WORK REQUEST
Only the lines below from the one that holds "ATOM 122 C CA" through the one that holds "ATOM 130 C C" should appear in the answer, copied exactly, end lines included and pictures omitted.

RECORDS PROVIDED
>>

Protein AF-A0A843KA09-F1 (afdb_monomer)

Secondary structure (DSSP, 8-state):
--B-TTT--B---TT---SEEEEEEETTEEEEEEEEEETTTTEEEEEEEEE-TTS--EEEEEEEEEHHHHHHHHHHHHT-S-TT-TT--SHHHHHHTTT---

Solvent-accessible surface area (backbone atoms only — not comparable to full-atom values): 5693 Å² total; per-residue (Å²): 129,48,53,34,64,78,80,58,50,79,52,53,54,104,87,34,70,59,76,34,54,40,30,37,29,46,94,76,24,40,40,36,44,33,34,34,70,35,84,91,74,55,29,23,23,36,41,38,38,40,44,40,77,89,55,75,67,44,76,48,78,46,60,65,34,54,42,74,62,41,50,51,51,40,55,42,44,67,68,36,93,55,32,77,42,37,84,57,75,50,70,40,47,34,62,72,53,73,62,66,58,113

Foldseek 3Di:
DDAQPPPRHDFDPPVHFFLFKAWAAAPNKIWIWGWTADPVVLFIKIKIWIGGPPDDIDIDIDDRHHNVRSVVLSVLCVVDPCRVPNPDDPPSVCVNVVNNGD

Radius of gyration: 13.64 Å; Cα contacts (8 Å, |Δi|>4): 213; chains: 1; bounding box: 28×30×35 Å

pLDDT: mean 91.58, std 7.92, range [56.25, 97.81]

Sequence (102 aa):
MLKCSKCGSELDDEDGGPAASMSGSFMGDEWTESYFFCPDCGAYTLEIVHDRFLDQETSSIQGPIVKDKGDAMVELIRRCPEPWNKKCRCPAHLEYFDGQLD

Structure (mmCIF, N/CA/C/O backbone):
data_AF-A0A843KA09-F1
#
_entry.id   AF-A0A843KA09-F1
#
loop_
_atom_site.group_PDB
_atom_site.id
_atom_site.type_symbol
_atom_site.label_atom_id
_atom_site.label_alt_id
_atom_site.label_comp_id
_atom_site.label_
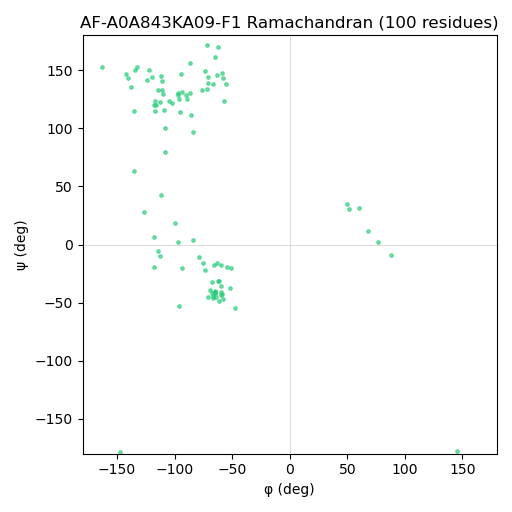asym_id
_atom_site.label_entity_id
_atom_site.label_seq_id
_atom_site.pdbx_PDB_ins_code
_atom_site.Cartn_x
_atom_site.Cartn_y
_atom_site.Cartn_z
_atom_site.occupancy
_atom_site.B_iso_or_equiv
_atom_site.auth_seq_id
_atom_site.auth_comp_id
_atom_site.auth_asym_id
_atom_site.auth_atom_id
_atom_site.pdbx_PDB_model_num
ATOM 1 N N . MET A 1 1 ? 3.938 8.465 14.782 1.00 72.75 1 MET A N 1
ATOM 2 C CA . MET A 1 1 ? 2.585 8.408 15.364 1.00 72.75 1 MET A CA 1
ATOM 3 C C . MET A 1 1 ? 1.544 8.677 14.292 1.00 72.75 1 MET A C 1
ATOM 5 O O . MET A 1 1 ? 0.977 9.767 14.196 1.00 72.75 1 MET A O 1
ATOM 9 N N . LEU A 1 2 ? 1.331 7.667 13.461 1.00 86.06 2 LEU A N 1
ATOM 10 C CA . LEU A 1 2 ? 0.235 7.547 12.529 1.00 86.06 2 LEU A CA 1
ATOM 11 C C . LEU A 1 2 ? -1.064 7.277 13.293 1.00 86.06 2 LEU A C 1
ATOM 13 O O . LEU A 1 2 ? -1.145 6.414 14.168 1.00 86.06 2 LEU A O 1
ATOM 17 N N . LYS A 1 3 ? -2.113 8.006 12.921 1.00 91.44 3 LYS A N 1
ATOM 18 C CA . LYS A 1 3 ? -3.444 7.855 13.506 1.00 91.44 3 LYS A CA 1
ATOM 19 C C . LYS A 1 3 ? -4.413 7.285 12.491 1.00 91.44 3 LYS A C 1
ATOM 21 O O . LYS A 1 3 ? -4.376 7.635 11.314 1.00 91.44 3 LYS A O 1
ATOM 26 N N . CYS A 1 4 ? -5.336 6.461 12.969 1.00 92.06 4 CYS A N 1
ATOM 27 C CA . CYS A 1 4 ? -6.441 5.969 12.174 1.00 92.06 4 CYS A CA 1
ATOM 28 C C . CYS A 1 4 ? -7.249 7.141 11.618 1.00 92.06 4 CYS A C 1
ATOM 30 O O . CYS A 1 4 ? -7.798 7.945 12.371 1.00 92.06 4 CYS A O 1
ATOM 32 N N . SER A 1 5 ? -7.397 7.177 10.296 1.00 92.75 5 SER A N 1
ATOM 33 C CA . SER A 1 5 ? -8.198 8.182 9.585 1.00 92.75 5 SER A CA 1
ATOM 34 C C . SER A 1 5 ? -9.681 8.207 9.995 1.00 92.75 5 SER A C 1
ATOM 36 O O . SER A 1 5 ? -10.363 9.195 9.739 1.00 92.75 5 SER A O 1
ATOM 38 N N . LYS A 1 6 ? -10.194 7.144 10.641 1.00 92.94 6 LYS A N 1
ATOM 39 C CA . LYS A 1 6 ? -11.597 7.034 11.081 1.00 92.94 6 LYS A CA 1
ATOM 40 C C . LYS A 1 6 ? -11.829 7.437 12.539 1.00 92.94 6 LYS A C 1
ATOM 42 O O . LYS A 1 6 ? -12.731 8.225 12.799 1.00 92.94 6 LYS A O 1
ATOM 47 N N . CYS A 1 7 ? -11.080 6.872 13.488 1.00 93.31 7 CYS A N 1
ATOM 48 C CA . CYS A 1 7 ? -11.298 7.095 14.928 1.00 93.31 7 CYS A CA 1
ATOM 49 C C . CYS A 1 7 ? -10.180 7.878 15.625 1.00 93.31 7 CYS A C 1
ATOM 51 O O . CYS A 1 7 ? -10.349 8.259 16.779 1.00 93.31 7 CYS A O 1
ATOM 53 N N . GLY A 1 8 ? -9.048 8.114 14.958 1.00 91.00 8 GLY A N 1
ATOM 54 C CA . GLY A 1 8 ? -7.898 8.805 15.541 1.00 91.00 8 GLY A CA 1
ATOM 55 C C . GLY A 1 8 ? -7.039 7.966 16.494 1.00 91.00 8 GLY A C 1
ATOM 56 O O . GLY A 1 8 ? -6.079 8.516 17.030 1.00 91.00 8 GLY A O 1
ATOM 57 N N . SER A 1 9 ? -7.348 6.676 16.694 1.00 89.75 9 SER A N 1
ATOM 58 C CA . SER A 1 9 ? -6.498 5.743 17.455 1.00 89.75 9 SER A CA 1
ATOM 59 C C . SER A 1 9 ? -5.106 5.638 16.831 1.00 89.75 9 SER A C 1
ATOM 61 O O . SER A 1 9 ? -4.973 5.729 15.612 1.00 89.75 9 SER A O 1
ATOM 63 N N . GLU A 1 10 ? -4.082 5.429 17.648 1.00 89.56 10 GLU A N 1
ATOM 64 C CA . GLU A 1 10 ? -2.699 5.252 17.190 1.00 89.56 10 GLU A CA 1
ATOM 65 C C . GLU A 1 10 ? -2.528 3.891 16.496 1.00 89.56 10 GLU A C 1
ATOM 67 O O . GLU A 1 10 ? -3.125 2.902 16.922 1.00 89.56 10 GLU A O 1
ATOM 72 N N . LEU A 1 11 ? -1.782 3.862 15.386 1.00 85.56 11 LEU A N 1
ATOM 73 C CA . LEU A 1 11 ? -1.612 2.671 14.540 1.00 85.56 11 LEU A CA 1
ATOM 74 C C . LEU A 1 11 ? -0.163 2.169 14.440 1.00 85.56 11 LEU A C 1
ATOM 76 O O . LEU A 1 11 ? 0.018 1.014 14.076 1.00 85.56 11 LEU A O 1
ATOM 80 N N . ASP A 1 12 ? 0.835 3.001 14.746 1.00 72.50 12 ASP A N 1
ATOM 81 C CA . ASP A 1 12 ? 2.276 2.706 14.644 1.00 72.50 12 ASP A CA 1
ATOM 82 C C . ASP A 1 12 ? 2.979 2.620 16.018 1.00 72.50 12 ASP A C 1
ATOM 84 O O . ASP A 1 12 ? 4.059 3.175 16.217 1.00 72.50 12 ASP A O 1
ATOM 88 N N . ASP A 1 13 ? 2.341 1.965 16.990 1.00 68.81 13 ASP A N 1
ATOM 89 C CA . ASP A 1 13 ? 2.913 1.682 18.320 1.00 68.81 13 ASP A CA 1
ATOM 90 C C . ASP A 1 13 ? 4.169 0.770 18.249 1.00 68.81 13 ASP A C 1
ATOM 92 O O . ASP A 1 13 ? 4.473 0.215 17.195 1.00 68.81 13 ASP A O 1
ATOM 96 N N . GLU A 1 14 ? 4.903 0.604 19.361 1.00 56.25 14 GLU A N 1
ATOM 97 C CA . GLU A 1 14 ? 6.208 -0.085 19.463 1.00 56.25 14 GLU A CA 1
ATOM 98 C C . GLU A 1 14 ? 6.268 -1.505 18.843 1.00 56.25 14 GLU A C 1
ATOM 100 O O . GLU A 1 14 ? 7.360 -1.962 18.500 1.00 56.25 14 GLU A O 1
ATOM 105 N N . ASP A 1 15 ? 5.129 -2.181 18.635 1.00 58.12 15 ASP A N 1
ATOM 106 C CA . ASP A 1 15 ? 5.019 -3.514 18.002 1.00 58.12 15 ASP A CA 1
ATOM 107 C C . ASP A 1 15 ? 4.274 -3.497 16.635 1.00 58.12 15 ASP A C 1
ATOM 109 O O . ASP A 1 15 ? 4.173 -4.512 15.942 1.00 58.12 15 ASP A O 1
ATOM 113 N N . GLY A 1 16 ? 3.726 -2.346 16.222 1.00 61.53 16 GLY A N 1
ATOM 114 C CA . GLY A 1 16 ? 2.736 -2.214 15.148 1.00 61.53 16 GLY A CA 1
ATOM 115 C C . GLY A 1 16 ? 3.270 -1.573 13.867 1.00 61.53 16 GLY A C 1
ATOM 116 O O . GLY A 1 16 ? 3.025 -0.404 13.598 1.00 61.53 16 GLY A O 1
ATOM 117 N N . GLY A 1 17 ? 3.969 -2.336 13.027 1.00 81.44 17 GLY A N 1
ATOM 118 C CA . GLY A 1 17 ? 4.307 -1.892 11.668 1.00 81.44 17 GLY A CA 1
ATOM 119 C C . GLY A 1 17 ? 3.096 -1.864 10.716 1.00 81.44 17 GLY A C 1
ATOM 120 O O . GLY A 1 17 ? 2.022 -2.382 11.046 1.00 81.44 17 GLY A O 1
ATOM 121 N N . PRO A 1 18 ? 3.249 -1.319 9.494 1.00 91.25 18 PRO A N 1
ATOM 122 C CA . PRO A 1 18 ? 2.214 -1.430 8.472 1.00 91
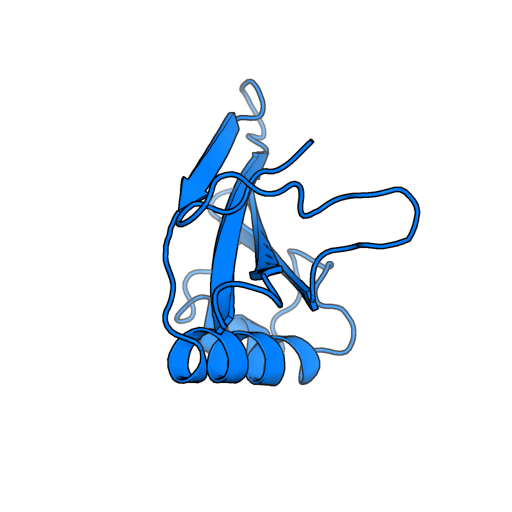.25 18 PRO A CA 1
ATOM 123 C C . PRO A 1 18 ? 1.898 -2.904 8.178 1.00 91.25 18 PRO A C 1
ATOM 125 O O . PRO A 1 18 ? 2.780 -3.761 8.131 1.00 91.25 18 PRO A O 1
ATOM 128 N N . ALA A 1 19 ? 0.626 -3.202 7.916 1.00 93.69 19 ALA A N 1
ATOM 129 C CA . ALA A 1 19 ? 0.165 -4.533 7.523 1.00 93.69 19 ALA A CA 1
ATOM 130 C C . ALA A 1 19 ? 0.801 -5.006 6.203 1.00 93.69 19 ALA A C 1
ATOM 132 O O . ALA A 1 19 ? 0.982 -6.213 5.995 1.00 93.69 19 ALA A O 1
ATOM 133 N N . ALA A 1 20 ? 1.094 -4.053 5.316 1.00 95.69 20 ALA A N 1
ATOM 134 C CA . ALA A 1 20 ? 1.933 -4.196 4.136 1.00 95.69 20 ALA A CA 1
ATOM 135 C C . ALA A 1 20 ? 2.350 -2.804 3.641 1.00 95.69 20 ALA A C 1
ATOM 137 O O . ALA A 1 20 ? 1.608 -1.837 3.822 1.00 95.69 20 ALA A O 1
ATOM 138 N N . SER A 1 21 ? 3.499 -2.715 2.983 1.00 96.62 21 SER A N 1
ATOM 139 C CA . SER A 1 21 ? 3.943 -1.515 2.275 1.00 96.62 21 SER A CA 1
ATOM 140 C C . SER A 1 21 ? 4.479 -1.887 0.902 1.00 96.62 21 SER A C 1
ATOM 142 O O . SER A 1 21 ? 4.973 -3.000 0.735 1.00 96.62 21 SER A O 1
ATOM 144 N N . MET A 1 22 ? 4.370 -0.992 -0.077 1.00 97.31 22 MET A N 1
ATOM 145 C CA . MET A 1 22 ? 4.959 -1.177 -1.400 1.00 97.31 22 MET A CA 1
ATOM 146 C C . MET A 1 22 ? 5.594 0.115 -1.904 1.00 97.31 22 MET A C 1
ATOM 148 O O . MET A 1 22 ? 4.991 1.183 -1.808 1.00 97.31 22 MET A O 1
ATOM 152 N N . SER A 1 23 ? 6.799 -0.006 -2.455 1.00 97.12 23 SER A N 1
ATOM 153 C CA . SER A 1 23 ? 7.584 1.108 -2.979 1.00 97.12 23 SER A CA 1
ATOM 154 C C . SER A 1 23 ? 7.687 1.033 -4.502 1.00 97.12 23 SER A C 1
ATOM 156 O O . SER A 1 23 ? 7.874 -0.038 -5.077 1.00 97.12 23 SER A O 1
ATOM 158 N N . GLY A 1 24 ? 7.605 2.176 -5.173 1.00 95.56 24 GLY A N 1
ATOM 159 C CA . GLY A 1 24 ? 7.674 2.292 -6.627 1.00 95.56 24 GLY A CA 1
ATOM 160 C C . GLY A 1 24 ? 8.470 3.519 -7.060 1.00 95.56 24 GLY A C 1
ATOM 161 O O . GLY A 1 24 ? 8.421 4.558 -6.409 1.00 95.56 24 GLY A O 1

<<

WRITTEN REPLY
ATOM 122 C CA . PRO A 1 18 ? 2.214 -1.430 8.472 1.00 91
.25 18 PRO A CA 1
ATOM 123 C C . PRO A 1 18 ? 1.898 -2.904 8.178 1.00 91.25 18 PRO A C 1
ATOM 125 O O . PRO A 1 18 ? 2.780 -3.761 8.131 1.00 91.25 18 PRO A O 1
ATOM 128 N N . ALA A 1 19 ? 0.626 -3.202 7.916 1.00 93.69 19 ALA A N 1
ATOM 129 C CA . ALA A 1 19 ? 0.165 -4.533 7.523 1.00 93.69 19 ALA A CA 1
ATOM 130 C C . ALA A 1 19 ? 0.801 -5.006 6.203 1.00 93.69 19 ALA A C 1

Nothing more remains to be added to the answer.